Holy cow, ConAgra (CAG), this is the real world.
When you are running a company with second-rate brands mixed in with store-label knock-off merchandise, you are driving a truck load of TNT through a bumpy tote road in the jungle.
That's ConAgra to a "T." It looks a bit like Hillshire Brands (HSH), a series of second-rate brands under one roof. It's combination of Reddi-wip, Hunt's, Swiss Miss, Pam, Egg Beaters, Healthy Choice, Parkay, Gulden's and Chef Boyardee -- a hit list of all the products that people have stopped buying because of the headlong rush to organic natural and fresh.

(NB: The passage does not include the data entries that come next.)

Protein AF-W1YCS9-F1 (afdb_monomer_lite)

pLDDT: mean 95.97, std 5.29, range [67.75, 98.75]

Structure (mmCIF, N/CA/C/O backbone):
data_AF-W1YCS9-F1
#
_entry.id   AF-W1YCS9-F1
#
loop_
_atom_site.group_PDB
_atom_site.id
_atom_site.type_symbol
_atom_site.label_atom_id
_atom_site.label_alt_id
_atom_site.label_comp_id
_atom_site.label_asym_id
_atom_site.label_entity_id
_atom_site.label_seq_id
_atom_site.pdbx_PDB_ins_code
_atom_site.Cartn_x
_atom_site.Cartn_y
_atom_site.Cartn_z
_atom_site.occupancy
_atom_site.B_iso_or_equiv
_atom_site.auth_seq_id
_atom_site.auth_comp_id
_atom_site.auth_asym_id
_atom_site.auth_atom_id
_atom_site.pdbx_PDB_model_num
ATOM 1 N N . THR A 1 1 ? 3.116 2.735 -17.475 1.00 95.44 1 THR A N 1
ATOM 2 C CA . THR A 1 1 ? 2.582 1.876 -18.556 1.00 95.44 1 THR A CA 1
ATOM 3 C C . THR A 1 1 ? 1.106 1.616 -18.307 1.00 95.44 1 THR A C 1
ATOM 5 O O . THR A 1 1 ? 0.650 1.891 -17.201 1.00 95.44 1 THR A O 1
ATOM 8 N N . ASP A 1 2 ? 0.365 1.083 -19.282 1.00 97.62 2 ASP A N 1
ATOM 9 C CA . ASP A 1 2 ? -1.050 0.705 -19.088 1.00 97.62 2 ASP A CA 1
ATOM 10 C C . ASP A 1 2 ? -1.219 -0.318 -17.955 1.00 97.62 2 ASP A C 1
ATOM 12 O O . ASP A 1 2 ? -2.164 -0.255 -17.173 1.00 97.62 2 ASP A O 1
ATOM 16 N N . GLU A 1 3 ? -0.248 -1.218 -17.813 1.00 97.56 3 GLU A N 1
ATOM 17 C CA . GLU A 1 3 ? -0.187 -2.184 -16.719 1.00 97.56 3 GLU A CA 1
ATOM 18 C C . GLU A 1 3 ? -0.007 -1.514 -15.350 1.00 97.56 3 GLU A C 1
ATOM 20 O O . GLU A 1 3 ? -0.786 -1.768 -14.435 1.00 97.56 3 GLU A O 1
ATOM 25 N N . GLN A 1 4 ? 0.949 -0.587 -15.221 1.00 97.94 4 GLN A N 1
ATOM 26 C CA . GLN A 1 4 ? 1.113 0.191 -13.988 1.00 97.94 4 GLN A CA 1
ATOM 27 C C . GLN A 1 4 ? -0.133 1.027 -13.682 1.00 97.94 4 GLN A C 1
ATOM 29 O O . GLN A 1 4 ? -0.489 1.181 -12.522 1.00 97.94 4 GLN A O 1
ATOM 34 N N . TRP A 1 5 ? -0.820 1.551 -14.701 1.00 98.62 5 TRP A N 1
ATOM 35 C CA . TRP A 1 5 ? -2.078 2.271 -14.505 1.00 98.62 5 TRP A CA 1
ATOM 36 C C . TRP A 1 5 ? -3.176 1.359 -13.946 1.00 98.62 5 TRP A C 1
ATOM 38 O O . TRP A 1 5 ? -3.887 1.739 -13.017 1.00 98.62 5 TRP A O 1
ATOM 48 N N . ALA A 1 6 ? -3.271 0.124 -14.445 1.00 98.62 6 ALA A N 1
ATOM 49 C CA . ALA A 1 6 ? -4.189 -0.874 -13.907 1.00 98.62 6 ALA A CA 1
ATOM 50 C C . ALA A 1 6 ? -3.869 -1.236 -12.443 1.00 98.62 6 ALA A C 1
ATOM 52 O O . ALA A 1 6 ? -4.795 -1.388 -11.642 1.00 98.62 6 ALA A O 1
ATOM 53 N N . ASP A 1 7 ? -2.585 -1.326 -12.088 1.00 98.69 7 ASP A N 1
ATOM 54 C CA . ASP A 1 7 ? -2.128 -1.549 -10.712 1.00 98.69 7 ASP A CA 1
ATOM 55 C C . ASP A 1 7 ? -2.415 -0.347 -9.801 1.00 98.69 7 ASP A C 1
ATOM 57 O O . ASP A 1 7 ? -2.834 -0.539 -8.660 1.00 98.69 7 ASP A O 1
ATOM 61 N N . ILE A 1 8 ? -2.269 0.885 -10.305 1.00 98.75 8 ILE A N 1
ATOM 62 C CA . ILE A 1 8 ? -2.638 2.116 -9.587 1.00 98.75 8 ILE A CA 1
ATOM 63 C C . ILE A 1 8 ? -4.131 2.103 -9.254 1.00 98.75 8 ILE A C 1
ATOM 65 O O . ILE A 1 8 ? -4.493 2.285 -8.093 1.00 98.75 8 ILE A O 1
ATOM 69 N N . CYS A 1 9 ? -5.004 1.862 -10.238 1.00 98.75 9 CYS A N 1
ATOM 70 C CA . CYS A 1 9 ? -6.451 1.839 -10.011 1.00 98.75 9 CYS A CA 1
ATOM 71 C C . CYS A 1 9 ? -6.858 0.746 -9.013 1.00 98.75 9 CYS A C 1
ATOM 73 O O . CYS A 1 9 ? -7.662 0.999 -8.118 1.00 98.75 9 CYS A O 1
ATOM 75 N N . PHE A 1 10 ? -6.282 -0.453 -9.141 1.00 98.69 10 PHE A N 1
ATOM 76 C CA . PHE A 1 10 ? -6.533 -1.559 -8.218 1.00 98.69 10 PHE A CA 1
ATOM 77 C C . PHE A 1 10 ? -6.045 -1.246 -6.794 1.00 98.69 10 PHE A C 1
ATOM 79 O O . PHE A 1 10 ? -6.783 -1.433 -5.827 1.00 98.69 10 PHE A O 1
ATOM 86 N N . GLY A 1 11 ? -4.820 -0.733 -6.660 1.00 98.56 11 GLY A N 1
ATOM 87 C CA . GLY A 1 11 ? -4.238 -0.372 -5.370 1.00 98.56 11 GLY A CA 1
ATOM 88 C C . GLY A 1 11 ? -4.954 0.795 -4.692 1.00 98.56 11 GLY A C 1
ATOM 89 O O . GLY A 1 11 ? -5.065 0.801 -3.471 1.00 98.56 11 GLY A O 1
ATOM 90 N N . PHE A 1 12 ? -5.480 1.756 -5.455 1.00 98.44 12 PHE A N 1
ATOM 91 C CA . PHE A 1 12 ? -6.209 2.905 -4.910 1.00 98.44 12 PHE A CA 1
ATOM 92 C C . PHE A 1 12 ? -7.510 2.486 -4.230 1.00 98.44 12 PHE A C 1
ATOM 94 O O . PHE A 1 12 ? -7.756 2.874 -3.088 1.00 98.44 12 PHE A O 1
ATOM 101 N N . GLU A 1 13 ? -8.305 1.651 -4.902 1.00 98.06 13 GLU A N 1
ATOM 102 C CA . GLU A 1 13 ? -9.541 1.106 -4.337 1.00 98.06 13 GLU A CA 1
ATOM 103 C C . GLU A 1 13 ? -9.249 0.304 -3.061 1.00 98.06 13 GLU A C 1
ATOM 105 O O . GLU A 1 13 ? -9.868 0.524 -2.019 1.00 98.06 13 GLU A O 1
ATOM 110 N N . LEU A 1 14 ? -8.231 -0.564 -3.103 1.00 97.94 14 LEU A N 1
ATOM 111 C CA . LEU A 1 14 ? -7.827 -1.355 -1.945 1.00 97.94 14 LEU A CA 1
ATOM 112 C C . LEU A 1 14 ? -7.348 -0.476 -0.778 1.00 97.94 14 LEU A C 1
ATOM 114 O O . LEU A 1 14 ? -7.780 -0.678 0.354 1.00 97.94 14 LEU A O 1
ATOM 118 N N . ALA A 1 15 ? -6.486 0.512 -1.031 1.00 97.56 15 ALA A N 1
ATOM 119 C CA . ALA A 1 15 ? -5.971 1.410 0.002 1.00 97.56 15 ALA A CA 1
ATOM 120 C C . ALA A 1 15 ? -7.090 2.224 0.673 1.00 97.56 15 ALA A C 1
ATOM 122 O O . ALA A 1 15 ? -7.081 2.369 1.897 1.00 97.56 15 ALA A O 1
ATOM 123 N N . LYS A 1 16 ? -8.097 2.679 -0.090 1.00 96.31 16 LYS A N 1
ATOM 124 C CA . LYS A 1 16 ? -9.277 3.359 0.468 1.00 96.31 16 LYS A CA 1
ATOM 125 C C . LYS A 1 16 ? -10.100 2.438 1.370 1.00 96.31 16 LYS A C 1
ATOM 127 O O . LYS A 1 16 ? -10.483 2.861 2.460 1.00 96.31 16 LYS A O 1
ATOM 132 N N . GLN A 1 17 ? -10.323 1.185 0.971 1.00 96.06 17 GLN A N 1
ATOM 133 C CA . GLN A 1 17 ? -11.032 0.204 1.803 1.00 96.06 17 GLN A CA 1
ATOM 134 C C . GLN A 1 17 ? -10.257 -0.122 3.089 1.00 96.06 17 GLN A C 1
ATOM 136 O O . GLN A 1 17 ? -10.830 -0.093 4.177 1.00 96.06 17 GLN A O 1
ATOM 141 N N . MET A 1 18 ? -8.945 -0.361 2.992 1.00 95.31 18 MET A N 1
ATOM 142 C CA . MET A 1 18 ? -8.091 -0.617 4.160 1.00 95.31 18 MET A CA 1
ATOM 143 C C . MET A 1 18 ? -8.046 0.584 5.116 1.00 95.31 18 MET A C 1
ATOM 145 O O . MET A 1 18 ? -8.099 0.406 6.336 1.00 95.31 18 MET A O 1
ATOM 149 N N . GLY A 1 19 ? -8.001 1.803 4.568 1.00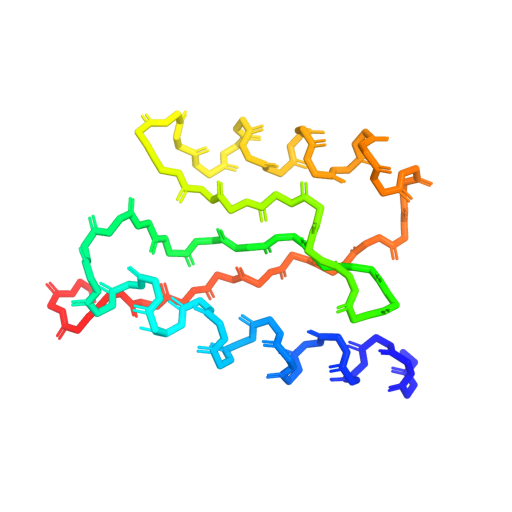 94.56 19 GLY A N 1
ATOM 150 C CA . GLY A 1 19 ? -8.033 3.045 5.335 1.00 94.56 19 GLY A CA 1
ATOM 151 C C . GLY A 1 19 ? -9.368 3.267 6.046 1.00 94.56 19 GLY A C 1
ATOM 152 O O . GLY A 1 19 ? -9.375 3.724 7.187 1.00 94.56 19 GLY A O 1
ATOM 153 N N . ALA A 1 20 ? -10.488 2.892 5.419 1.00 94.81 20 ALA A N 1
ATOM 154 C CA . ALA A 1 20 ? -11.818 2.945 6.031 1.00 94.81 20 ALA A CA 1
ATOM 155 C C . ALA A 1 20 ? -11.980 1.967 7.211 1.00 94.81 20 ALA A C 1
ATOM 157 O O . ALA A 1 20 ? -12.767 2.230 8.117 1.00 94.81 20 ALA A O 1
ATOM 158 N N . LEU A 1 21 ? -11.218 0.869 7.220 1.00 94.31 21 LEU A N 1
ATOM 159 C CA . LEU A 1 21 ? -11.164 -0.100 8.322 1.00 94.31 21 LEU A CA 1
ATOM 160 C C . LEU A 1 21 ? -10.142 0.269 9.412 1.00 94.31 21 LEU A C 1
ATOM 162 O O . LEU A 1 21 ? -9.954 -0.498 10.351 1.00 94.31 21 LEU A O 1
ATOM 166 N N . ASP A 1 22 ? -9.463 1.411 9.276 1.00 93.00 22 ASP A N 1
ATOM 167 C CA . ASP A 1 22 ? -8.393 1.890 10.162 1.00 93.00 22 ASP A CA 1
ATOM 168 C C . ASP A 1 22 ? -7.172 0.955 10.290 1.00 93.00 22 ASP A C 1
ATOM 170 O O . ASP A 1 22 ? -6.342 1.103 11.183 1.00 93.00 22 ASP A O 1
ATOM 174 N N . ILE A 1 23 ? -6.991 0.020 9.355 1.00 93.94 23 ILE A N 1
ATOM 175 C CA . ILE A 1 23 ? -5.873 -0.936 9.395 1.00 93.94 23 ILE A CA 1
ATOM 176 C C . ILE A 1 23 ? -4.576 -0.268 8.926 1.00 93.94 23 ILE A C 1
ATOM 178 O O . ILE A 1 23 ? -3.544 -0.370 9.582 1.00 93.94 23 ILE A O 1
ATOM 182 N N . GLY A 1 24 ? -4.635 0.454 7.809 1.00 94.81 24 GLY A N 1
ATOM 183 C CA . GLY A 1 24 ? -3.498 1.145 7.207 1.00 94.81 24 GLY A CA 1
ATOM 184 C C . GLY A 1 24 ? -3.894 1.821 5.903 1.00 94.81 24 GLY A C 1
ATOM 185 O O . GLY A 1 24 ? -5.059 1.770 5.517 1.00 94.81 24 GLY A O 1
ATOM 186 N N . GLN A 1 25 ? -2.954 2.510 5.255 1.00 96.81 25 GLN A N 1
ATOM 187 C CA . GLN A 1 25 ? -3.285 3.409 4.141 1.00 96.81 25 GLN A CA 1
ATOM 188 C C . GLN A 1 25 ? -2.341 3.319 2.939 1.00 96.81 25 GLN A C 1
ATOM 190 O O . GLN A 1 25 ? -2.508 4.061 1.973 1.00 96.81 25 GLN A O 1
ATOM 195 N N . THR A 1 26 ? -1.372 2.405 2.988 1.00 98.44 26 THR A N 1
ATOM 196 C CA . THR A 1 26 ? -0.432 2.126 1.900 1.00 98.44 26 THR A CA 1
ATOM 197 C C . THR A 1 26 ? -0.552 0.671 1.467 1.00 98.44 26 THR A C 1
ATOM 199 O O . THR A 1 26 ? -0.590 -0.232 2.302 1.00 98.44 26 THR A O 1
ATOM 202 N N . VAL A 1 27 ? -0.551 0.430 0.160 1.00 98.50 27 VAL A N 1
ATOM 203 C CA . VAL A 1 27 ? -0.475 -0.901 -0.446 1.00 98.50 27 VAL A CA 1
ATOM 204 C C . VAL A 1 27 ? 0.608 -0.929 -1.519 1.00 98.50 27 VAL A C 1
ATOM 206 O O . VAL A 1 27 ? 0.883 0.077 -2.173 1.00 98.50 27 VAL A O 1
ATOM 209 N N . VAL A 1 28 ? 1.223 -2.091 -1.713 1.00 98.75 28 VAL A N 1
ATOM 210 C CA . VAL A 1 28 ? 2.181 -2.351 -2.790 1.00 98.75 28 VAL A CA 1
ATOM 211 C C . VAL A 1 28 ? 1.596 -3.422 -3.699 1.00 98.75 28 VAL A C 1
ATOM 213 O O . VAL A 1 28 ? 1.223 -4.497 -3.228 1.00 98.75 28 VAL A O 1
ATOM 216 N N . VAL A 1 29 ? 1.505 -3.128 -4.993 1.00 98.69 29 VAL A N 1
ATOM 217 C CA . VAL A 1 29 ? 0.825 -3.949 -6.001 1.00 98.69 29 VAL A CA 1
ATOM 218 C C . VAL A 1 29 ? 1.769 -4.243 -7.160 1.00 98.69 29 VAL A C 1
ATOM 220 O O . VAL A 1 29 ? 2.557 -3.388 -7.555 1.00 98.69 29 VAL A O 1
ATOM 223 N N . LYS A 1 30 ? 1.676 -5.448 -7.721 1.00 98.31 30 LYS A N 1
ATOM 224 C CA . LYS A 1 30 ? 2.322 -5.804 -8.985 1.00 98.31 30 LYS A CA 1
ATOM 225 C C . LYS A 1 30 ? 1.454 -6.787 -9.760 1.00 98.31 30 LYS A C 1
ATOM 227 O O . LYS A 1 30 ? 1.077 -7.816 -9.203 1.00 98.31 30 LYS A O 1
ATOM 232 N N . HIS A 1 31 ? 1.142 -6.495 -11.021 1.00 97.44 31 HIS A N 1
ATOM 233 C CA . HIS A 1 31 ? 0.288 -7.339 -11.870 1.00 97.44 31 HIS A CA 1
ATOM 234 C C . HIS A 1 31 ? -1.058 -7.678 -11.196 1.00 97.44 31 HIS A C 1
ATOM 236 O O . HIS A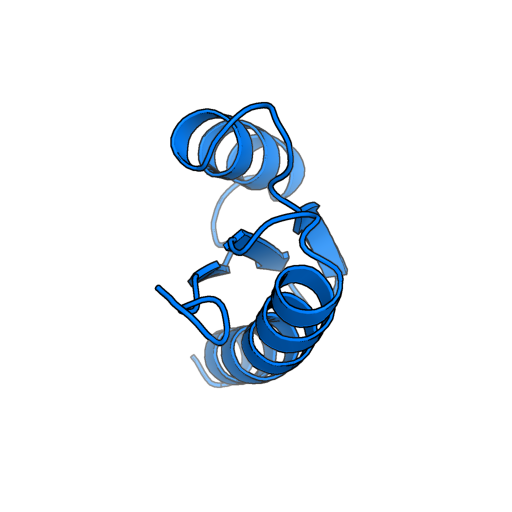 1 31 ? -1.513 -8.823 -11.210 1.00 97.44 31 HIS A O 1
ATOM 242 N N . LYS A 1 32 ? -1.670 -6.687 -10.537 1.00 97.75 32 LYS A N 1
ATOM 243 C CA . LYS A 1 32 ? -2.878 -6.779 -9.696 1.00 97.75 32 LYS A CA 1
ATOM 244 C C . LYS A 1 32 ? -2.793 -7.758 -8.520 1.00 97.75 32 LYS A C 1
ATOM 246 O O . LYS A 1 32 ? -3.807 -8.054 -7.894 1.00 97.75 32 LYS A O 1
ATOM 251 N N . ALA A 1 33 ? -1.603 -8.241 -8.177 1.00 97.88 33 ALA A N 1
ATOM 252 C CA . ALA A 1 33 ? -1.364 -8.988 -6.953 1.00 97.88 33 ALA A CA 1
ATOM 253 C C . ALA A 1 33 ? -0.877 -8.043 -5.848 1.00 97.88 33 ALA A C 1
ATOM 255 O O . ALA A 1 33 ? -0.030 -7.176 -6.072 1.00 97.88 33 ALA A O 1
ATOM 256 N N . VAL A 1 34 ? -1.407 -8.218 -4.637 1.00 98.19 34 VAL A N 1
ATOM 257 C CA . VAL A 1 34 ? -1.013 -7.430 -3.464 1.00 98.19 34 VAL A CA 1
ATOM 258 C C . VAL A 1 34 ? 0.253 -8.028 -2.865 1.00 98.19 34 VAL A C 1
ATOM 260 O O . VAL A 1 34 ? 0.240 -9.154 -2.374 1.00 98.19 34 VAL A O 1
ATOM 263 N N . MET A 1 35 ? 1.346 -7.273 -2.902 1.00 98.56 35 MET A N 1
ATOM 264 C CA . MET A 1 35 ? 2.628 -7.676 -2.320 1.00 98.56 35 MET A CA 1
ATOM 265 C C . MET A 1 35 ? 2.680 -7.342 -0.829 1.00 98.56 35 MET A C 1
ATOM 267 O O . MET A 1 35 ? 3.144 -8.136 -0.013 1.00 98.56 35 MET A O 1
ATOM 271 N N . ALA A 1 36 ? 2.187 -6.160 -0.458 1.00 98.38 36 ALA A N 1
ATOM 272 C CA . ALA A 1 36 ? 2.146 -5.708 0.924 1.00 98.38 36 ALA A CA 1
ATOM 273 C C . ALA A 1 36 ? 0.975 -4.751 1.160 1.00 98.38 36 ALA A C 1
ATOM 275 O O . ALA A 1 36 ? 0.591 -3.990 0.276 1.00 98.38 36 ALA A O 1
ATOM 276 N N . ILE A 1 37 ? 0.440 -4.785 2.377 1.00 98.06 37 ILE A N 1
ATOM 277 C CA . ILE A 1 37 ? -0.474 -3.786 2.930 1.00 98.06 37 ILE A CA 1
ATOM 278 C C . ILE A 1 37 ? 0.186 -3.277 4.209 1.00 98.06 37 ILE A C 1
ATOM 280 O O . ILE A 1 37 ? 0.675 -4.091 4.995 1.00 98.06 37 ILE A O 1
ATOM 284 N N . GLU A 1 38 ? 0.241 -1.958 4.373 1.00 97.94 38 GLU A N 1
ATOM 285 C CA . GLU A 1 38 ? 0.706 -1.302 5.593 1.00 97.94 38 GLU A CA 1
ATOM 286 C C . GLU A 1 38 ? -0.287 -1.566 6.721 1.00 97.94 38 GLU A C 1
ATOM 288 O O . GLU A 1 38 ? -1.495 -1.454 6.526 1.00 97.94 38 GLU A O 1
ATOM 293 N N . ALA A 1 39 ? 0.229 -1.858 7.907 1.00 95.81 39 ALA A N 1
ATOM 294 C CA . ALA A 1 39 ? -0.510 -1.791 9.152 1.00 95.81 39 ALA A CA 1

I remember when Healthy Choice was a healthier choice. I recall when Chef Boyardee was state-of-the-art Italian. I can recall when we had to buy Parkay because it was the only non-butter game in town. Swiss Miss, Reddi-wip -- these just seem part of the old pantry in a nation that is de-pantrying.
So what did ConAgra do? It went and overpaid for a company that makes private-label foods. I have no idea what the company was really worth, but it wasn't worth the price ConAgra paid.
Now shareholders are stuck with a no-growth company that seems to have lost its way, isn't putting itself up for sale, isn't splitting up and isn't announcing management changes. And it isn't boosting the dividend (lucky to keep it). In other words, it's an earnings-per-share story without any earnings-per-share growth. It's a least-own situation.